Figure 2. CT Scan of the Second Patient Shows Multiple Lymphadenopathies in Meso-Epithelial of the Small Bowel
Figure 3. Pelvic Mass of the Second Patient; a Cystic Mass With Thick Wall and Mural Nodule Between Uterus and Rectum
Figure 4. Histologic Review of Abdominal Mass of the Second Patient Shows Peritoneal Tissue With Granulomatous Inflammation; H & E staining × 100
Identification of pelvic mass associated with ascites, high CA-125 levels and peritoneal seeding strongly suggest pelvic malignancies. Due to various clinical presentations of TB and being a relatively uncommon event, it is generally difficult to diagnose peritoneal TB. But, it is reasonable to consider the possibility of this disease and accordingly prevent unnecessary surgery. The peritoneum is one of the most common extra pulmonary sites of tuberculosis infections. Risk factors for extra pulmonary TB is not clear; about 12% of patients with peritoneal TB have no risk factors (
7). The study of Sanches et al. revealed that age > 40 years old, female gender, HIV infection and previous liver disease were the independent risk factors for extra pulmonary TB ( 7). The current study did not find any risk factors for the patients except endemic area. The postulated mechanisms by which the tubercular bacilli reach the peritoneal cavity are hematogenous spread or direct spread from the contiguous infected sites such as small intestine, lymph nodes, and fallopian tubes or rarely by venereal transmission ( 9). In 2009, medical records of 55 patients suspected with ovarian malignancies unsuitable for optimal debulking were selected and report of ultrasound guided core biopsies were reviewed. The results showed that tuberculosis was the second most common disease (14.5%) after primary ovarian tumors (65.5%) ( 10). Ovarian cancer is a serious condition and preoperative diagnosis is difficult. Non-invasive methods, such as tuberculin skin test, chest radiographs or acid-fast staining and culturing or Ziehl-Neelsen staining of the ascites fluid are usually insufficient to provide the diagnosis of peritoneal or pelvic TB. Although nonspecific and overlap symptoms of peritoneal TB with advanced ovarian carcinoma are confusing, it seems that the best approach to obtain tissue sampling are ultrasound or CT-guided peritoneal biopsy, laparoscopy or laparotomy ( 11). It seems that these methods are the least-invasive approaches to avoid unnecessary extended surgery in such patients. It was noted that patient's age may be helpful to diagnose TB from ovarian cancer. TB mostly occurs at reproductive ages (20 - 40 years), while ovarian cancer happens at older ages.
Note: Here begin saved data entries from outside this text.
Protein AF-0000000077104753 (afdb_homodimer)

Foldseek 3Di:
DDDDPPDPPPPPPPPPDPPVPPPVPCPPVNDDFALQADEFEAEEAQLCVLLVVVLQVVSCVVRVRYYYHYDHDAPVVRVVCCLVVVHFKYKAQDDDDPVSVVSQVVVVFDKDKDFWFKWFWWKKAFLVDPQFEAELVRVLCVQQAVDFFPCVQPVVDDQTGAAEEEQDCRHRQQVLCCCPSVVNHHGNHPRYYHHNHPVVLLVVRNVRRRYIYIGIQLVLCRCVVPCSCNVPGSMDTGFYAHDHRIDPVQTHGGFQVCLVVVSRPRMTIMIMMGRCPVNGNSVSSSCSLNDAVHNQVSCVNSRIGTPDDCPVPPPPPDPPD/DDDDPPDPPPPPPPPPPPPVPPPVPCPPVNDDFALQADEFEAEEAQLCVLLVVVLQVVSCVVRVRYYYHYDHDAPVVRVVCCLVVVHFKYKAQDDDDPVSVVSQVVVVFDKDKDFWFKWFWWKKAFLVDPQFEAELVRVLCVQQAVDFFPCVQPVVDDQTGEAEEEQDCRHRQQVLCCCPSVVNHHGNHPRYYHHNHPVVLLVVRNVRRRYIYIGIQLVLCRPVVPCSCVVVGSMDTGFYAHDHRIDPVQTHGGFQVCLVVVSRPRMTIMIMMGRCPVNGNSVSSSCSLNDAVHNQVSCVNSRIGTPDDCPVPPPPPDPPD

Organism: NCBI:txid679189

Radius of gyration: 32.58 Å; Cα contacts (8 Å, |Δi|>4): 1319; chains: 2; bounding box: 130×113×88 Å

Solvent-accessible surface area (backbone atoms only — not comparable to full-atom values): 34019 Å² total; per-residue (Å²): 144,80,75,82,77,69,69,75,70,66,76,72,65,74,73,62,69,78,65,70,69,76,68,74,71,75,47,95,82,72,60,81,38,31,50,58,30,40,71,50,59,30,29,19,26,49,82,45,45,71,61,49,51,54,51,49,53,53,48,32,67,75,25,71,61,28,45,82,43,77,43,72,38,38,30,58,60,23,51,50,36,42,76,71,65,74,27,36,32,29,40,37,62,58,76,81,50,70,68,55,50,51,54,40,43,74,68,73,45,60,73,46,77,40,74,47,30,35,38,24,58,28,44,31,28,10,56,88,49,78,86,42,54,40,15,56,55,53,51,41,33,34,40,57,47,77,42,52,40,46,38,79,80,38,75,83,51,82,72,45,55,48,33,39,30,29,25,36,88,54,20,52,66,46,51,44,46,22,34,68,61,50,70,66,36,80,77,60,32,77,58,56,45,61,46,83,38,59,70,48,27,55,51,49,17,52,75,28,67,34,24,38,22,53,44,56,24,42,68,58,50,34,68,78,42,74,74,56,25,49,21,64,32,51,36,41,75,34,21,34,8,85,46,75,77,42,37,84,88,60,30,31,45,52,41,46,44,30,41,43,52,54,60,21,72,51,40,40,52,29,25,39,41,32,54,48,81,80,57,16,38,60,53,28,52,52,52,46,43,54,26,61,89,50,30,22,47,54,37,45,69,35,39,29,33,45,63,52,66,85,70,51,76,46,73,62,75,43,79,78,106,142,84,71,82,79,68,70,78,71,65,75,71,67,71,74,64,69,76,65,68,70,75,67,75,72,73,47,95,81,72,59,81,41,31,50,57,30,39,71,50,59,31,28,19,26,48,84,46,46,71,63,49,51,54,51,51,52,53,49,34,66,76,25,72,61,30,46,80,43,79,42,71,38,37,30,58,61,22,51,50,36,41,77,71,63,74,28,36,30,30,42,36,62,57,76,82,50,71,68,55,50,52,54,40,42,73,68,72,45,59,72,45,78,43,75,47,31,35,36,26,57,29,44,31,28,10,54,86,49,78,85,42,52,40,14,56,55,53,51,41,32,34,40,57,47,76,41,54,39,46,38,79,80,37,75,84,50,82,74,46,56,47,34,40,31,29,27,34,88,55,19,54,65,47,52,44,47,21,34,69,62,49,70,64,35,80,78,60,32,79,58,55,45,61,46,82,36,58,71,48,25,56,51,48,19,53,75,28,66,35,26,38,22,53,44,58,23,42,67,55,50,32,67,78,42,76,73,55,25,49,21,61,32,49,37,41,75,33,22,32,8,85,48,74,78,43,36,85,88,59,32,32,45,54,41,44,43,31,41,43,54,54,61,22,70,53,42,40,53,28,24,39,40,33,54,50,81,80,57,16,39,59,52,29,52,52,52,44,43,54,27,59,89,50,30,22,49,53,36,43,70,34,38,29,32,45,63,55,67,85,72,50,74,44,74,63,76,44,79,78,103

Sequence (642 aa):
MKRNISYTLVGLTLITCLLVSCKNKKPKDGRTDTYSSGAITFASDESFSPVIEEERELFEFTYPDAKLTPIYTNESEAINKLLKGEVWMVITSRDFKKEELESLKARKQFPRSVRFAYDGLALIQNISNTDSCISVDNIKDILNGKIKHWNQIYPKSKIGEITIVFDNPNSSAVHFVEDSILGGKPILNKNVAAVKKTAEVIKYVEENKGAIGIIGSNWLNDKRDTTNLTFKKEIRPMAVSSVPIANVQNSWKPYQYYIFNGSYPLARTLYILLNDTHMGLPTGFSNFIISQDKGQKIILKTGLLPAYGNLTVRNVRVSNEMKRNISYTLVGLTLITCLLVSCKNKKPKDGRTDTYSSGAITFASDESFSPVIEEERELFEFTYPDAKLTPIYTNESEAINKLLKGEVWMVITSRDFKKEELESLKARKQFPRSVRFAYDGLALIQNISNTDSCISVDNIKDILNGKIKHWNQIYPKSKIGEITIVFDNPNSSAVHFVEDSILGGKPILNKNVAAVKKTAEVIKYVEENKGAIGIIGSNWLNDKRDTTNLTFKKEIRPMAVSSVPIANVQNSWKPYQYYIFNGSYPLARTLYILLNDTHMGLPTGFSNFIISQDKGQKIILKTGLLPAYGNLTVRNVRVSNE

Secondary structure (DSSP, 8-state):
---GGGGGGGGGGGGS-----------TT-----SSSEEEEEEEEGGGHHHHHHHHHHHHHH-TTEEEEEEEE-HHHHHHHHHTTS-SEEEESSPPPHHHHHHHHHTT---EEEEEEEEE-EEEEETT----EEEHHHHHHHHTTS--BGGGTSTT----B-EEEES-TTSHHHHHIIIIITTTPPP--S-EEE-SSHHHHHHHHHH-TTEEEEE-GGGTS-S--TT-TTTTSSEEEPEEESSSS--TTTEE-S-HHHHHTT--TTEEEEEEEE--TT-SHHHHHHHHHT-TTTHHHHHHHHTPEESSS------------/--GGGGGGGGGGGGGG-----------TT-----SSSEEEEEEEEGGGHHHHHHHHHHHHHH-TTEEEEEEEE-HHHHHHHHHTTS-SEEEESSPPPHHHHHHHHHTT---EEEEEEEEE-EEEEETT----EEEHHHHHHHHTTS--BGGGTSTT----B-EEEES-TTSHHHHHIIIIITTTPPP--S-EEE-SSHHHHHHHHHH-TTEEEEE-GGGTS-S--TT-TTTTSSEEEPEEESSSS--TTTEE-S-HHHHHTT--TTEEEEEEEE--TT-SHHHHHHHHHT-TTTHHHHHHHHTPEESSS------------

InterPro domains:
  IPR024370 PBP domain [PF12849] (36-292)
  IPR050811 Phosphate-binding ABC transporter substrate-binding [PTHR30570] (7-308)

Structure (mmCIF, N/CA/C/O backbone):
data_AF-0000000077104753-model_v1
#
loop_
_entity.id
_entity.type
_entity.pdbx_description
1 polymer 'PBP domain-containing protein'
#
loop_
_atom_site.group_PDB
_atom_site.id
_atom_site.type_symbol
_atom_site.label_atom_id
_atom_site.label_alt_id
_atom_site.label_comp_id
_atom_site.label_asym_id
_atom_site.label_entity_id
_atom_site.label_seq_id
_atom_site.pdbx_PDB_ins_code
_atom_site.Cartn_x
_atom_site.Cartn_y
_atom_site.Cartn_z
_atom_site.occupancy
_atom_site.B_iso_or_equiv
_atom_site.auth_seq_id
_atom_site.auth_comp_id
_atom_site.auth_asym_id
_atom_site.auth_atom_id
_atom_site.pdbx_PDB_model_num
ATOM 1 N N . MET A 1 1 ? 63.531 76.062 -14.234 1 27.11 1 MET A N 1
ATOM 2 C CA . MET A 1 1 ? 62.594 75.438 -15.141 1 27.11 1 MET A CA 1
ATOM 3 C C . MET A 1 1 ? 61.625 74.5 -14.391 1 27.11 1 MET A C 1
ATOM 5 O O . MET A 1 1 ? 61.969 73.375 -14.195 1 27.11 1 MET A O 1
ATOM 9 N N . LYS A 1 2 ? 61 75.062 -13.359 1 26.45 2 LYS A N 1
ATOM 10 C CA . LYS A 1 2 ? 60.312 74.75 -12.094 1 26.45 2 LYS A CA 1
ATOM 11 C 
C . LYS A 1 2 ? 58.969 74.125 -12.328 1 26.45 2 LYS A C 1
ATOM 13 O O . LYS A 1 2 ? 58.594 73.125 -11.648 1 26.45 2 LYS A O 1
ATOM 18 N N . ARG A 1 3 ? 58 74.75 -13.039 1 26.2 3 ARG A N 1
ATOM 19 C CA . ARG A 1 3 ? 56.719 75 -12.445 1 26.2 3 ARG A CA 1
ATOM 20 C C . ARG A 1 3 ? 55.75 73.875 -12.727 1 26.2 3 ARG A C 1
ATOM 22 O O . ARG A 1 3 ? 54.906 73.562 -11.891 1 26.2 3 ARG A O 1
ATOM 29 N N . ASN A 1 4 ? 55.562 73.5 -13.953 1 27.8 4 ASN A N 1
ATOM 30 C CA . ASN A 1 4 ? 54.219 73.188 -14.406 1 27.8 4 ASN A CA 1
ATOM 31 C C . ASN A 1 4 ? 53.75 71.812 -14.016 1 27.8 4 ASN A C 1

In addition, weight loss which is uncommon in advanced ovarian cancer is impressive in TB. Also, history of pregnancy is an important factor because unlike peritoneal TB, history of primary infertility is seldom encountered in patients with ovarian cancer. It is important that after confirming the diagnosis of peritoneal TB and rule out the involvement of other sites; effective treatment should be planed for anti-tuberculosis medication. The treatment of peritoneal TB is the same as that of pulmonary TB ( 12). A good prognosis is expected with an early diagnosis, except for patients at an advanced age or with a poor medical condition. Good outcomes in both patients of the current study were achieved by this treatment. 3.1. Conclusions
It seems that a high index of suspicion of extra pulmonary tuberculosis due to its high incidence in the under developing countries, unusual manifestations of peritoneal TB, and symptoms similar to that of ovarian carcinoma should be considered.